Stratified Cox regression models (March 22, 2005)

This page is moving to a new website.

Someone sent me an email asking about a Cox regression model that included a strata for clinics. What's the best way to handle strata? That's a tricky question to answer. The first question you might want to ask is whether it makes sense to include the clinic factor as a strata at all. When you include strata, you allow the Cox model to estimate an entirely separate hazard function for each clinic. That's quite different from including clinic as a fixed effect in the Cox regression model, where you would be assuming that the clinics differ only in that the hazard function for one clinic is a multiple of the hazard function for the other clinic.

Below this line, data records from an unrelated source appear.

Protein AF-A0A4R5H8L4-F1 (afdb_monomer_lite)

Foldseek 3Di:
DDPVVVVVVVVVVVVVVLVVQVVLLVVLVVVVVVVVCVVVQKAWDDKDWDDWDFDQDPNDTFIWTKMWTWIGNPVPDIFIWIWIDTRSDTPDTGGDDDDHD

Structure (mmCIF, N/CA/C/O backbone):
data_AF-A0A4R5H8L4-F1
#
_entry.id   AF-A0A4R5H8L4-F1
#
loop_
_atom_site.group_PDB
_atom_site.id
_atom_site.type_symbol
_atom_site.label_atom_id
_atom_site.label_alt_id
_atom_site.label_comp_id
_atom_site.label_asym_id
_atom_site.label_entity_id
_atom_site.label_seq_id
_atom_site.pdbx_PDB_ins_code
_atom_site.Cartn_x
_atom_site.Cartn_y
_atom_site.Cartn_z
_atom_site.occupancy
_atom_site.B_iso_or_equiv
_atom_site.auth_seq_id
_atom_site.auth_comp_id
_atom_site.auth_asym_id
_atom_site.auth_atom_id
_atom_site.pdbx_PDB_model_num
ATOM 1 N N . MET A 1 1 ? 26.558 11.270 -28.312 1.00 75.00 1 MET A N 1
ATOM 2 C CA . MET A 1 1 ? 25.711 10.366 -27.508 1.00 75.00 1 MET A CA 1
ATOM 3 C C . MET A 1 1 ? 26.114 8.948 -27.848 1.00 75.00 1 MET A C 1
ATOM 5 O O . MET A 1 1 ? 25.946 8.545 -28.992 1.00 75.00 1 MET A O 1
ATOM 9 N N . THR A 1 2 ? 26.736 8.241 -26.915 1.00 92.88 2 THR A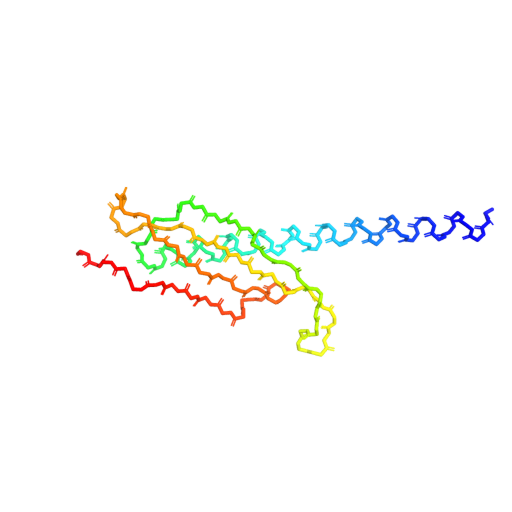 N 1
ATOM 10 C CA . THR A 1 2 ? 27.083 6.827 -27.082 1.00 92.88 2 THR A CA 1
ATOM 11 C C . THR A 1 2 ? 25.912 5.946 -26.643 1.00 92.88 2 THR A C 1
ATOM 13 O O . THR A 1 2 ? 25.002 6.402 -25.950 1.00 92.88 2 THR A O 1
ATOM 16 N N . LEU A 1 3 ? 25.928 4.666 -27.022 1.00 92.69 3 LEU A N 1
ATOM 17 C CA . LEU A 1 3 ? 24.937 3.693 -26.551 1.00 92.69 3 LEU A CA 1
ATOM 18 C C . LEU A 1 3 ? 24.916 3.598 -25.012 1.00 92.69 3 LEU A C 1
ATOM 20 O O . LEU A 1 3 ? 23.849 3.457 -24.419 1.00 92.69 3 LEU A O 1
ATOM 24 N N . GLY A 1 4 ? 26.083 3.729 -24.370 1.00 95.56 4 GLY A N 1
ATOM 25 C CA . GLY A 1 4 ? 26.211 3.713 -22.912 1.00 95.56 4 GLY A CA 1
ATOM 26 C C . GLY A 1 4 ? 25.459 4.862 -22.241 1.00 95.56 4 GLY A C 1
ATOM 27 O O . GLY A 1 4 ? 24.720 4.628 -21.287 1.00 95.56 4 GLY A O 1
ATOM 28 N N . ASP A 1 5 ? 25.565 6.076 -22.789 1.00 94.88 5 ASP A N 1
ATOM 29 C CA . ASP A 1 5 ? 24.872 7.258 -22.256 1.00 94.88 5 ASP A CA 1
ATOM 30 C C . ASP A 1 5 ? 23.346 7.077 -22.270 1.00 94.88 5 ASP A C 1
ATOM 32 O O . ASP A 1 5 ? 22.645 7.463 -21.330 1.00 94.88 5 ASP A O 1
ATOM 36 N N . ILE A 1 6 ? 22.822 6.445 -23.325 1.00 96.00 6 ILE A N 1
ATOM 37 C CA . ILE A 1 6 ? 21.388 6.169 -23.472 1.00 96.00 6 ILE A CA 1
ATOM 38 C C . ILE A 1 6 ? 20.945 5.121 -22.448 1.00 96.00 6 ILE A C 1
ATOM 40 O O . ILE A 1 6 ? 19.949 5.325 -21.756 1.00 96.00 6 ILE A O 1
ATOM 44 N N . LEU A 1 7 ? 21.692 4.021 -22.313 1.00 96.56 7 LEU A N 1
ATOM 45 C CA . LEU A 1 7 ? 21.360 2.943 -21.378 1.00 96.56 7 LEU A CA 1
ATOM 46 C C . LEU A 1 7 ? 21.324 3.431 -19.927 1.00 96.56 7 LEU A C 1
ATOM 48 O O . LEU A 1 7 ? 20.364 3.148 -19.211 1.00 96.56 7 LEU A O 1
ATOM 52 N N . VAL A 1 8 ? 22.324 4.210 -19.509 1.00 96.62 8 VAL A N 1
ATOM 53 C CA . VAL A 1 8 ? 22.373 4.795 -18.159 1.00 96.62 8 VAL A CA 1
ATOM 54 C C . VAL A 1 8 ? 21.165 5.699 -17.917 1.00 96.62 8 VAL A C 1
ATOM 56 O O . VAL A 1 8 ? 20.508 5.592 -16.880 1.00 96.62 8 VAL A O 1
ATOM 59 N N . SER A 1 9 ? 20.827 6.543 -18.892 1.00 95.62 9 SER A N 1
ATOM 60 C CA . SER A 1 9 ? 19.685 7.457 -18.792 1.00 95.62 9 SER A CA 1
ATOM 61 C C . SER A 1 9 ? 18.353 6.706 -18.674 1.00 95.62 9 SER A C 1
ATOM 63 O O . SER A 1 9 ? 17.521 7.048 -17.834 1.00 95.62 9 SER A O 1
ATOM 65 N N . VAL A 1 10 ? 18.155 5.643 -19.462 1.00 96.38 10 VAL A N 1
ATOM 66 C CA . VAL A 1 10 ? 16.947 4.799 -19.405 1.00 96.38 10 VAL A CA 1
ATOM 67 C C . VAL A 1 10 ? 16.824 4.093 -18.056 1.00 96.38 10 VAL A C 1
ATOM 69 O O . VAL A 1 10 ? 15.734 4.060 -17.479 1.00 96.38 10 VAL A O 1
ATOM 72 N N . ILE A 1 11 ? 17.926 3.562 -17.520 1.00 96.75 11 ILE A N 1
ATOM 73 C CA . ILE A 1 11 ? 17.940 2.933 -16.193 1.00 96.75 11 ILE A CA 1
ATOM 74 C C . ILE A 1 11 ? 17.561 3.957 -15.121 1.00 96.75 11 ILE A C 1
ATOM 76 O O . ILE A 1 11 ? 16.708 3.670 -14.283 1.00 96.75 11 ILE A O 1
ATOM 80 N N . LEU A 1 12 ? 18.133 5.162 -15.176 1.00 97.25 12 LEU A N 1
ATOM 81 C CA . LEU A 1 12 ? 17.844 6.225 -14.216 1.00 97.25 12 LEU A CA 1
ATOM 82 C C . LEU A 1 12 ? 16.358 6.607 -14.223 1.00 97.25 12 LEU A C 1
ATOM 84 O O . LEU A 1 12 ? 15.719 6.618 -13.171 1.00 97.25 12 LEU A O 1
ATOM 88 N N . ILE A 1 13 ? 15.792 6.857 -15.407 1.00 96.94 13 ILE A N 1
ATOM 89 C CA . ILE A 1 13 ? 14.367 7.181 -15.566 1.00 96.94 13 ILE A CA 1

Thernau and Grambsch describe it well in their book on survival analysis.

Analysis of multicenter clinical trials frequently uses stratification. Because of varying patient populations and referral patterns, the different clinical centers in the trial are likely to have difference baseline survival curves, ones that do not have simple parallel relationships. Strata play a role similar to blocks in randomized block designs analyzed by two-factor analysis of variance. (page 44).

Using a stratified Cox model could lead to a loss of power or precision, because you are using more of the data to estimate separate hazard functions and that leaves less of the data for your other research hypotheses. But perhaps assuming that the clinics only differ by a multiplicative constant is an oversimplification. A third approach is to treat clinics as a random effect. This leads to a frailty model, which you cannot run in SPSS, but which is available with other software programs.

The rule is to choose a model that is as simple as possible, but not too simple. Perhaps your sample size might also help you decide about the complexity of the model. Do you have lots of data to spare so that estimating separate hazard functions is a luxury you can easily afford? Also, take a look at the Kaplan-Meier curves for each clinic. Do they show unusual patterns, such as one clinic having very high early mortality, but the second clinic eventually catching up?

There's no easy answer to this question, but remember that just because you used a stratified sample, that does not mean that your strata have to be accounted for in a particular way. Think hard about including clinics as a fixed effect or as a random effect as an alternative.

The other thing to keep in mind is that there are probably several approaches to your data set that would be easy to defend in a peer-reviewed publication. Choose a reasonable approach, and don't worry so much about the choices you didn't make. If a peer-reviewer tells you to use a different model, that's actually good news. When the reviewers start nitpicking your model and don't mention bigger issues, you are probably only one step away from publishing.